**Extracted data:**
•••••

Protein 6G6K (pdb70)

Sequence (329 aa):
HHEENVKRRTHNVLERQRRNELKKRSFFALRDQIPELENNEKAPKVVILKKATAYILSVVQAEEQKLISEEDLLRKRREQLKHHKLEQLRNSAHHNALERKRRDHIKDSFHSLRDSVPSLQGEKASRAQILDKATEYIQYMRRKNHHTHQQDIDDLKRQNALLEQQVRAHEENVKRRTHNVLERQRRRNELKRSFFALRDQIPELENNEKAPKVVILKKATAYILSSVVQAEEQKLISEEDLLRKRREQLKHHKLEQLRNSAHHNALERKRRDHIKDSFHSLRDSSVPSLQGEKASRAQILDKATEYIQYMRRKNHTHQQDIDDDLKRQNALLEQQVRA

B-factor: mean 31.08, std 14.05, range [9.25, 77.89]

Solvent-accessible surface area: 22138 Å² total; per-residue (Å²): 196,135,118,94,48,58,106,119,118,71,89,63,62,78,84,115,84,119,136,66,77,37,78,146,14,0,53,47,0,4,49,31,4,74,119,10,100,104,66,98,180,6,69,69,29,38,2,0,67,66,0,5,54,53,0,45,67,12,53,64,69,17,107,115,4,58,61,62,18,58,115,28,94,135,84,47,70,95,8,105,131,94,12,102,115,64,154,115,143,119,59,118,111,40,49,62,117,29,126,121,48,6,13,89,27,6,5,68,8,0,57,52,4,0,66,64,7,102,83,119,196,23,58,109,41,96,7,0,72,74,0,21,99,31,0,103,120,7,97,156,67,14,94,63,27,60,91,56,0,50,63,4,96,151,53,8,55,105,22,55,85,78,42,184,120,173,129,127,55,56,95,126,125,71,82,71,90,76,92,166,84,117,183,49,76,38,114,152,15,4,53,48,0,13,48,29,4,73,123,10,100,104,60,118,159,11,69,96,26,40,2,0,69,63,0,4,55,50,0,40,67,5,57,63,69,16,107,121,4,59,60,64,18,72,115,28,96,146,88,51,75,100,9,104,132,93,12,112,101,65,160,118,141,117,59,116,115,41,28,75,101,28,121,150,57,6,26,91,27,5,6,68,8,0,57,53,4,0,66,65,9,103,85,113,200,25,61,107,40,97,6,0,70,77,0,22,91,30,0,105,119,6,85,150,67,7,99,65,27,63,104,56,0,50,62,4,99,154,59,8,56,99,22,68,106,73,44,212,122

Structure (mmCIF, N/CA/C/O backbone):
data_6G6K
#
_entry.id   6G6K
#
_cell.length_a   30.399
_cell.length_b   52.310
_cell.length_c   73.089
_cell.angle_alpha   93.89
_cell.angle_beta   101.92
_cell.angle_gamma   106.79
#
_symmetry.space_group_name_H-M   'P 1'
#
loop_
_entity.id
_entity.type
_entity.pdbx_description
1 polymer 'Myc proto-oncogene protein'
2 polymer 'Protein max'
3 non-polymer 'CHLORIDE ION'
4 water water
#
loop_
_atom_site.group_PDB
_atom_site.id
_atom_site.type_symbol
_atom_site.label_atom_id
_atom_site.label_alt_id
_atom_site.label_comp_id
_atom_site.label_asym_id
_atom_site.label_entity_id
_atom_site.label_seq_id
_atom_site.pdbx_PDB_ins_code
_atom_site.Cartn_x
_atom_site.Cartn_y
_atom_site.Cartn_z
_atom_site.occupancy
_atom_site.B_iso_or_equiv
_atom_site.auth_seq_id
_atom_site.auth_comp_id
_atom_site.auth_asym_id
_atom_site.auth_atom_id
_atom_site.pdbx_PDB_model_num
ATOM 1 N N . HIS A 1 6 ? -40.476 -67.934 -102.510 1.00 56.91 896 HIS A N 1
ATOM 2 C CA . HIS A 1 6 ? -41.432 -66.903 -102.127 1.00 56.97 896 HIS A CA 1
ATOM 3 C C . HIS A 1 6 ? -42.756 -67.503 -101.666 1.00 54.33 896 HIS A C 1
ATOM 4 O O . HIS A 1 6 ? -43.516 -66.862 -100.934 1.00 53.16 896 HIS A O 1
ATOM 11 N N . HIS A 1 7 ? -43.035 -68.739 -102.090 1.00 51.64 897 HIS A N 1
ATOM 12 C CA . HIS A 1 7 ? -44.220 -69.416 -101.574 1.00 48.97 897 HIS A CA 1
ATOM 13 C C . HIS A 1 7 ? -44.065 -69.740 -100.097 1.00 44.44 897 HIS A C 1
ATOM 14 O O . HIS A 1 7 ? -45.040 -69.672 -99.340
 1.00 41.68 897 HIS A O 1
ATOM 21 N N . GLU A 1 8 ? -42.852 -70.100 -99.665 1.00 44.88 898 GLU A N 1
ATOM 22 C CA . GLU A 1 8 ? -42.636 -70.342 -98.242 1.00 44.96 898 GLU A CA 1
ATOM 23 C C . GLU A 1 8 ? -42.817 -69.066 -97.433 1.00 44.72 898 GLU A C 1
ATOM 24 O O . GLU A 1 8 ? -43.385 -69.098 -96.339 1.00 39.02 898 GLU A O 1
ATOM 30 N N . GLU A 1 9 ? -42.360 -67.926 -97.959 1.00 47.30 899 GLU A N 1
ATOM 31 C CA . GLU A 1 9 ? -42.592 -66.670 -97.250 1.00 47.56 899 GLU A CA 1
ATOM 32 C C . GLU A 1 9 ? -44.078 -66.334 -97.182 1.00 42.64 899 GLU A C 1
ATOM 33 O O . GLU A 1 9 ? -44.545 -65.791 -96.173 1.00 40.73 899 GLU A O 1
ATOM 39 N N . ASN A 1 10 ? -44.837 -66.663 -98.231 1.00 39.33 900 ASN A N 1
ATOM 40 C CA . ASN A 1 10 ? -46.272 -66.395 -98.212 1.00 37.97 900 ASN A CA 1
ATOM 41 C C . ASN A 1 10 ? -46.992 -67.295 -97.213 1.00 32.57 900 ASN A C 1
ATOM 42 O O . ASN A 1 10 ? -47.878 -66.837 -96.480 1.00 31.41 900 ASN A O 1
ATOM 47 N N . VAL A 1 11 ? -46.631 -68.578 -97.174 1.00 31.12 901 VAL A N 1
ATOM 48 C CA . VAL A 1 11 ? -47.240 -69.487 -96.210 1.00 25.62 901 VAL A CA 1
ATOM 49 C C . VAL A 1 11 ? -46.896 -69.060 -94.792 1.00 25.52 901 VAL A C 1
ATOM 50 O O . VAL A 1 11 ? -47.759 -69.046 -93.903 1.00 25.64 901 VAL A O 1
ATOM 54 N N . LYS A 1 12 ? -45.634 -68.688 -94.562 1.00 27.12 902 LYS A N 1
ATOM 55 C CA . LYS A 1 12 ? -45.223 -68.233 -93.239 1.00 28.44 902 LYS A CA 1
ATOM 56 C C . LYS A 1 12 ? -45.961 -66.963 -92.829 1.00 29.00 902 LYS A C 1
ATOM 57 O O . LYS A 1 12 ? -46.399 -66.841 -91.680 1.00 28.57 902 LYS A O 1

•••••

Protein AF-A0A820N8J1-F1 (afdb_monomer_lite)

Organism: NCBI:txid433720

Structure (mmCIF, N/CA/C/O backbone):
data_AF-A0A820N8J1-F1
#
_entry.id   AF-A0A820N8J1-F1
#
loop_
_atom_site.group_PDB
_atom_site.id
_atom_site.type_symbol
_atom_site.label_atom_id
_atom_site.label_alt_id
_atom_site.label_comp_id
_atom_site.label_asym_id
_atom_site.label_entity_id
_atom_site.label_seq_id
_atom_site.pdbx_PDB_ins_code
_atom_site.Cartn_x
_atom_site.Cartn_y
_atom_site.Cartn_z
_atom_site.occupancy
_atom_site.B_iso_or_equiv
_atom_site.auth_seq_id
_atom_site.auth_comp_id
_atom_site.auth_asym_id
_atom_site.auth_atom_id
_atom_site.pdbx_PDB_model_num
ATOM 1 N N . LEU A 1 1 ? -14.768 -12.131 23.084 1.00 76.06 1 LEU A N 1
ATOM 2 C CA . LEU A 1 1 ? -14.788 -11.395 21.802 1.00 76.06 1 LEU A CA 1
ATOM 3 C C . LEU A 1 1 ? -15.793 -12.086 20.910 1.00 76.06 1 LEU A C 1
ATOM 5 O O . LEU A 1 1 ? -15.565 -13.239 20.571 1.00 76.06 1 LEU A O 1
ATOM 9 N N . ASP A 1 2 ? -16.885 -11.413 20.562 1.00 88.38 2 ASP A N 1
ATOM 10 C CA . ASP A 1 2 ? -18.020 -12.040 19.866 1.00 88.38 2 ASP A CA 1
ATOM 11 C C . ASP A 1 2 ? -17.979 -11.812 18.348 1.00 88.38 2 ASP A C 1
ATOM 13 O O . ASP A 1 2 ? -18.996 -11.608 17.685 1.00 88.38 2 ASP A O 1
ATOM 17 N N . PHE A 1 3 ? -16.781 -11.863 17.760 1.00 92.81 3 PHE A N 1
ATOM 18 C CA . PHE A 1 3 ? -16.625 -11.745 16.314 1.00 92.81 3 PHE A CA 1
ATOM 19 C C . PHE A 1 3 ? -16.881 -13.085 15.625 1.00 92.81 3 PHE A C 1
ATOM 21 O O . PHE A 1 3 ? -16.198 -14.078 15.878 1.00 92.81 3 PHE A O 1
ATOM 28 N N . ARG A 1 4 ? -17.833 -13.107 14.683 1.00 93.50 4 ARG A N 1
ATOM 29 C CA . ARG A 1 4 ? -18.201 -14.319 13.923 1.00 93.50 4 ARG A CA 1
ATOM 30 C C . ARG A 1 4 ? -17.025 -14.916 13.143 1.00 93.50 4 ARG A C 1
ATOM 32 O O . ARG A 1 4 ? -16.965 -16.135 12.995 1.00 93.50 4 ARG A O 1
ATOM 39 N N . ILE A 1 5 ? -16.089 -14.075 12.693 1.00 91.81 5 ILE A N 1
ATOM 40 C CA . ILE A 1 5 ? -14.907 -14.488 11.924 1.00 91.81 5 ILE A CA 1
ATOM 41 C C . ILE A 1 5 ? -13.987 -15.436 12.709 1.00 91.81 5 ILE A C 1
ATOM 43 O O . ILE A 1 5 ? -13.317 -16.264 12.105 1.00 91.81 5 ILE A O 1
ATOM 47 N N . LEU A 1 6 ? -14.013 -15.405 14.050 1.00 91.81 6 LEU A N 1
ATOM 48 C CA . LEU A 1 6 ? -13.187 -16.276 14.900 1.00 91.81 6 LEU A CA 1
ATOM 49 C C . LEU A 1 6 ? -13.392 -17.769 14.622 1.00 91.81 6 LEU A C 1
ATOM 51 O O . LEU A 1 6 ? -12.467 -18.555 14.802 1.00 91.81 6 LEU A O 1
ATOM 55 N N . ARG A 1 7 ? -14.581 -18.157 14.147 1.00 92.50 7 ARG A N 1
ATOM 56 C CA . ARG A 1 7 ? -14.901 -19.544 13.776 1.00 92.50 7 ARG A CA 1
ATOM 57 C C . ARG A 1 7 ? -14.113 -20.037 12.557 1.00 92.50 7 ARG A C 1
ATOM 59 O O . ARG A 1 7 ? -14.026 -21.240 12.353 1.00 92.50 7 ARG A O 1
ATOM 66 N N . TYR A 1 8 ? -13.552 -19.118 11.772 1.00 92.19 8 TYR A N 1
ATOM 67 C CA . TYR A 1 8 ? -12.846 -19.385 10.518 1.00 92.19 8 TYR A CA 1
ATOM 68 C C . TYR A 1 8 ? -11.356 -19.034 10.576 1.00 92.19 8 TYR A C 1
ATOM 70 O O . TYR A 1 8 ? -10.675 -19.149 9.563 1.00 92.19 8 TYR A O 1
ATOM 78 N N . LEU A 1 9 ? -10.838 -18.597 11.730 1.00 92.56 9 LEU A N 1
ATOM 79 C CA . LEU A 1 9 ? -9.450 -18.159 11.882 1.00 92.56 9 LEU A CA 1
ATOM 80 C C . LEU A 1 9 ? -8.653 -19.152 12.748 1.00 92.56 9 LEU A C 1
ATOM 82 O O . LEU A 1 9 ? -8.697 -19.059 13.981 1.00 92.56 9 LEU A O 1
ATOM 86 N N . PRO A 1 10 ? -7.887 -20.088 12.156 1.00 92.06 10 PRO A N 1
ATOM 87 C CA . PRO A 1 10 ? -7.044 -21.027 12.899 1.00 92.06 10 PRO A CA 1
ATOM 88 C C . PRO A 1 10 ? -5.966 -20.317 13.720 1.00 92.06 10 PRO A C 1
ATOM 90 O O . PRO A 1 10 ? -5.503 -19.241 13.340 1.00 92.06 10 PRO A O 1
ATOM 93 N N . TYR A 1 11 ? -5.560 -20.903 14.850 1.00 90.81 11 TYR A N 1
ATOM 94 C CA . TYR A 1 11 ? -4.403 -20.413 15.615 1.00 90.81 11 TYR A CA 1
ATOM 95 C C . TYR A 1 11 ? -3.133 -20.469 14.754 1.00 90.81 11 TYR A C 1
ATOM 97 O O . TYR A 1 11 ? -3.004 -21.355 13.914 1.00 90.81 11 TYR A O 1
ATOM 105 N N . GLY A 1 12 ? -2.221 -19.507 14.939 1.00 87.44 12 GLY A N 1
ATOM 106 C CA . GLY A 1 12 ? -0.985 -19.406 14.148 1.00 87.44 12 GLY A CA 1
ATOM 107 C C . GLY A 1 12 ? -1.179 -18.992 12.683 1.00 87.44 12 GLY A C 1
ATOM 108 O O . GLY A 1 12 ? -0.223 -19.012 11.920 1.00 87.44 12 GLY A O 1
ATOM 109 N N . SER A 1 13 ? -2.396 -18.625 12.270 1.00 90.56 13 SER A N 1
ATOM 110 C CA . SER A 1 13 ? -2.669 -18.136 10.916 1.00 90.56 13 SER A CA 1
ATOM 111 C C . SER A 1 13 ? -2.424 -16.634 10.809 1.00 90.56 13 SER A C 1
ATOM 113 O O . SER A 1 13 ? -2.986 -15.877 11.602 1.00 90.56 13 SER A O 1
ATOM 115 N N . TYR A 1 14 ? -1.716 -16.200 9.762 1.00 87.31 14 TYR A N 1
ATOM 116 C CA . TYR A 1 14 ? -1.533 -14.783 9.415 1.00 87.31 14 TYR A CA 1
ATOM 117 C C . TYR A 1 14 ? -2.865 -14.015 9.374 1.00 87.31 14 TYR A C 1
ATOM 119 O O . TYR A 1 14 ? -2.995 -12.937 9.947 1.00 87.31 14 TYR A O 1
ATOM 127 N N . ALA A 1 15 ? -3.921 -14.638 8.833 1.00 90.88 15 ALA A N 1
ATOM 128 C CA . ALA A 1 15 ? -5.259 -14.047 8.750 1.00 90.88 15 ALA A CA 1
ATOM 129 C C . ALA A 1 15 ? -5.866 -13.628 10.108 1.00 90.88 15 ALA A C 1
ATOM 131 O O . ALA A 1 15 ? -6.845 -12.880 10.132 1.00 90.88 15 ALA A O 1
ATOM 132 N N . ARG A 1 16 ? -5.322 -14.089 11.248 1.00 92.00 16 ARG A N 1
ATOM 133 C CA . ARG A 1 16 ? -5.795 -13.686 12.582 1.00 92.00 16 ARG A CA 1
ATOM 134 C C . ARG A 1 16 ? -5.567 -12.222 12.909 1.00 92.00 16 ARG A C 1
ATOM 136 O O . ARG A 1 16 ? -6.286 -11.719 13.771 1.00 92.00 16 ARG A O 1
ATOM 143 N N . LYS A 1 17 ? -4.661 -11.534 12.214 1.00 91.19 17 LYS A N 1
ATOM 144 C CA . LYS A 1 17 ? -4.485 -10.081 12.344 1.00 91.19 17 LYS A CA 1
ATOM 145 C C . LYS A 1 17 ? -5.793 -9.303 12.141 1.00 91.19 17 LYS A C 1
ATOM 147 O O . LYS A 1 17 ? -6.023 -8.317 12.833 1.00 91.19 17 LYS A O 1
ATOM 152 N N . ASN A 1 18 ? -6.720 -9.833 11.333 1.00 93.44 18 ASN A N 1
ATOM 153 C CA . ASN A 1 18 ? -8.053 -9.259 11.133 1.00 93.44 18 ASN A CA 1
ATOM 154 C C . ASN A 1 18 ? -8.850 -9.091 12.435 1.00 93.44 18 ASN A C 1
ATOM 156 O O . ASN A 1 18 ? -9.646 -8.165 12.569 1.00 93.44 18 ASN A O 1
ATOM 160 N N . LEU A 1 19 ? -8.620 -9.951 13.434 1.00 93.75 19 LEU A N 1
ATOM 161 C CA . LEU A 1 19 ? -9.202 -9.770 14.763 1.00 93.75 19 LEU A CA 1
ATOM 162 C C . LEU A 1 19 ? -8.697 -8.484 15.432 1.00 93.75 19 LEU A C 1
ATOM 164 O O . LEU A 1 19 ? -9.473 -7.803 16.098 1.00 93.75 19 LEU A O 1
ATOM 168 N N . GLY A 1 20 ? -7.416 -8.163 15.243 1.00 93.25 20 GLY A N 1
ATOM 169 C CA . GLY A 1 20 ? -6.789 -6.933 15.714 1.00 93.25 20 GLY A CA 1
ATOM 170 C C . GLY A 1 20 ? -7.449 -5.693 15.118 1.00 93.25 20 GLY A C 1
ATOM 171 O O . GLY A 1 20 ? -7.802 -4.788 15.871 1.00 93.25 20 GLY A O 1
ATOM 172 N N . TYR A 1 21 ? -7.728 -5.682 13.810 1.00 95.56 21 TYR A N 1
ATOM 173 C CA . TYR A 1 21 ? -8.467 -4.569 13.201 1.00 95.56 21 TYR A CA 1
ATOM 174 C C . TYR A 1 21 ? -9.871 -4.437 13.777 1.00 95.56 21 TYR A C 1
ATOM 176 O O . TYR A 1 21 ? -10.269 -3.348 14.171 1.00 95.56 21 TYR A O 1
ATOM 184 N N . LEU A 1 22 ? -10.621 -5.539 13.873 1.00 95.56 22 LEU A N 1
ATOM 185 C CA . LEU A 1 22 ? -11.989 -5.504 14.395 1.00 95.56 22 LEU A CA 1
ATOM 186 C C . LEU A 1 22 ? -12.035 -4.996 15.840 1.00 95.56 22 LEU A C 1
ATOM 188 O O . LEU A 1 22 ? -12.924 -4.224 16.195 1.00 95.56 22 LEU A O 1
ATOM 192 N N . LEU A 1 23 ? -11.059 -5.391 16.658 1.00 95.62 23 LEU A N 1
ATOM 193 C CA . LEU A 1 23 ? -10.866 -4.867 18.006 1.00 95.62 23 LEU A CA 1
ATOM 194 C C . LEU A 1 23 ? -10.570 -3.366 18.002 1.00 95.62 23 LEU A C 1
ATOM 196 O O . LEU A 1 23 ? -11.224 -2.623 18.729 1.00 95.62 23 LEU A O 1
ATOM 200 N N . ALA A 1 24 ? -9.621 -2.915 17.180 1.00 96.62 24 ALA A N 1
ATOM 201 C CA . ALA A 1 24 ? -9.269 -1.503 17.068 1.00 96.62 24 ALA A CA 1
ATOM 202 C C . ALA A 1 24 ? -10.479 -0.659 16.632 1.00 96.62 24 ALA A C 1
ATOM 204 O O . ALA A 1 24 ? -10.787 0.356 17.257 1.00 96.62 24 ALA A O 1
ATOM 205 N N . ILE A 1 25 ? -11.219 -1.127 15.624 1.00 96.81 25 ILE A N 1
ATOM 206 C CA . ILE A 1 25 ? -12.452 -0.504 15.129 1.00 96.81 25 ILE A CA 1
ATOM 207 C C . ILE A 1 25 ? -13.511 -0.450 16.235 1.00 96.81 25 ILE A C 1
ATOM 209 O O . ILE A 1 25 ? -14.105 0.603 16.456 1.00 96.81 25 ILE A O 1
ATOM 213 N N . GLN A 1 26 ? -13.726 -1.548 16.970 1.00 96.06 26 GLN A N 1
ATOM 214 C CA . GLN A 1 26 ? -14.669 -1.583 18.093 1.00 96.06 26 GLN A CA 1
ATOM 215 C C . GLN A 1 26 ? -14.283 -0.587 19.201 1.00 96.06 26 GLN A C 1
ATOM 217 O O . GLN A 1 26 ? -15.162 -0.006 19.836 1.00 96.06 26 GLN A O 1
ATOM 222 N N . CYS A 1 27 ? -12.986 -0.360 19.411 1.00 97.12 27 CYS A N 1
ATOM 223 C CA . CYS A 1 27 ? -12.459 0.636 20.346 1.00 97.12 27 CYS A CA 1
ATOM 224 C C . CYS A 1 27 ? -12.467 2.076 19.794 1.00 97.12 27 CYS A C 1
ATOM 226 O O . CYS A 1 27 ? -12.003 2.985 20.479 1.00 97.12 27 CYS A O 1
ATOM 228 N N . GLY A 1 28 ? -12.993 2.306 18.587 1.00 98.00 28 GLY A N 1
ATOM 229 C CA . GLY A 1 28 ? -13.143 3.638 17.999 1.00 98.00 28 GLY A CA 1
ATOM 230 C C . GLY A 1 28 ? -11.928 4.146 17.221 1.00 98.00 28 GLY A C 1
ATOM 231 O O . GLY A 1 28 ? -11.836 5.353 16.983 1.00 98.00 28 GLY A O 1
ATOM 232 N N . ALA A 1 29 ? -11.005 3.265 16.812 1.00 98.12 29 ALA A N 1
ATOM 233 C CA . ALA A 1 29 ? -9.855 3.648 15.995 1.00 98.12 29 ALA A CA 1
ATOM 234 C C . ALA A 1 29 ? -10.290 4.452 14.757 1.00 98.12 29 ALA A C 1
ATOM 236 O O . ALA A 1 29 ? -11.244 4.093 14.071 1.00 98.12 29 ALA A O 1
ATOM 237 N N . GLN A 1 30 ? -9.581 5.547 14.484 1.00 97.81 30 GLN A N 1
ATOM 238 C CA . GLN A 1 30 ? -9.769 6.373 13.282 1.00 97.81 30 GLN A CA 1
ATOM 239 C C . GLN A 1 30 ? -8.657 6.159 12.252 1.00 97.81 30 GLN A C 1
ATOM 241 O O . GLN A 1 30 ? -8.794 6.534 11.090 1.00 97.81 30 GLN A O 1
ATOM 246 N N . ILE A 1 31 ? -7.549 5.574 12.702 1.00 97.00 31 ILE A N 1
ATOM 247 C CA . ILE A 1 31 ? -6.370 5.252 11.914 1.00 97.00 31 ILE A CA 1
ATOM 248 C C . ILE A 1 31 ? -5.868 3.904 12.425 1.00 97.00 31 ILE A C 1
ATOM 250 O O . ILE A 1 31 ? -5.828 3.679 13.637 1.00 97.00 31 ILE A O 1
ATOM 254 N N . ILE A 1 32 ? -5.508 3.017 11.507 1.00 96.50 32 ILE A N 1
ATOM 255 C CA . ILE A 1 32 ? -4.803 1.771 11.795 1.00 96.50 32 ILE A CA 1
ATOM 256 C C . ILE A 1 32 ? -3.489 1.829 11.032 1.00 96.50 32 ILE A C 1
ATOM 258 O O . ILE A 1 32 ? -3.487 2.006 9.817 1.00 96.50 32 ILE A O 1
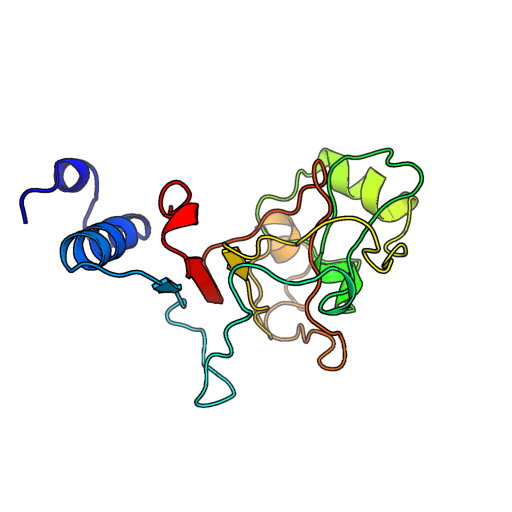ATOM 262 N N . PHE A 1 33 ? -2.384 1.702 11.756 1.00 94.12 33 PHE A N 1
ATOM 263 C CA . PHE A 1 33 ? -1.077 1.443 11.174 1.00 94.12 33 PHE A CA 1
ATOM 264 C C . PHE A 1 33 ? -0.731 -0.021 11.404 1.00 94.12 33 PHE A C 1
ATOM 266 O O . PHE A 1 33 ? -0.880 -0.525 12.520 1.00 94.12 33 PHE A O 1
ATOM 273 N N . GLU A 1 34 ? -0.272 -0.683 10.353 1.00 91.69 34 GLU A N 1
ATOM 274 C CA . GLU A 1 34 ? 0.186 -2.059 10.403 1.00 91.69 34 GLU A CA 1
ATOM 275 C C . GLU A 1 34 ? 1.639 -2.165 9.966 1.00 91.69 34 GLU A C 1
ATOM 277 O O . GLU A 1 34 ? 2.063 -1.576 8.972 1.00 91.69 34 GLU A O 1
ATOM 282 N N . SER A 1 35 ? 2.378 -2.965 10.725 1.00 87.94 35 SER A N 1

•••••

**Instructions for the task:**
The answer is the lines above between the line holding "ATOM 32 C C" and the line holding "ATOM 57 O O", inclusive, each written out exactly, and no others.

**Output for this task:**
ATOM 32 C C . GLU A 1 9 ? -44.078 -66.334 -97.182 1.00 42.64 899 GLU A C 1
ATOM 33 O O . GLU A 1 9 ? -44.545 -65.791 -96.173 1.00 40.73 899 GLU A O 1
ATOM 39 N N . ASN A 1 10 ? -44.837 -66.663 -98.231 1.00 39.33 900 ASN A N 1
ATOM 40 C CA . ASN A 1 10 ? -46.272 -66.395 -98.212 1.00 37.97 900 ASN A CA 1
ATOM 41 C C . ASN A 1 10 ? -46.992 -67.295 -97.213 1.00 32.57 900 ASN A C 1
ATOM 42 O O . ASN A 1 10 ? -47.878 -66.837 -96.480 1.00 31.41 900 ASN A O 1
ATOM 47 N N . VAL A 1 11 ? -46.631 -68.578 -97.174 1.00 31.12 901 VAL A N 1
ATOM 48 C CA . VAL A 1 11 ? -47.240 -69.487 -96.210 1.00 25.62 901 VAL A CA 1
ATOM 49 C C . VAL A 1 11 ? -46.896 -69.060 -94.792 1.00 25.52 901 VAL A C 1
ATOM 50 O O . VAL A 1 11 ? -47.759 -69.046 -93.903 1.00 25.64 901 VAL A O 1
ATOM 54 N N . LYS A 1 12 ? -45.634 -68.688 -94.562 1.00 27.12 902 LYS A N 1
ATOM 55 C CA . LYS A 1 12 ? -45.223 -68.233 -93.239 1.00 28.44 902 LYS A CA 1
ATOM 56 C C . LYS A 1 12 ? -45.961 -66.963 -92.829 1.00 29.00 902 LYS A C 1
ATOM 57 O O . LYS A 1 12 ? -46.399 -66.841 -91.680 1.00 28.57 902 LYS A O 1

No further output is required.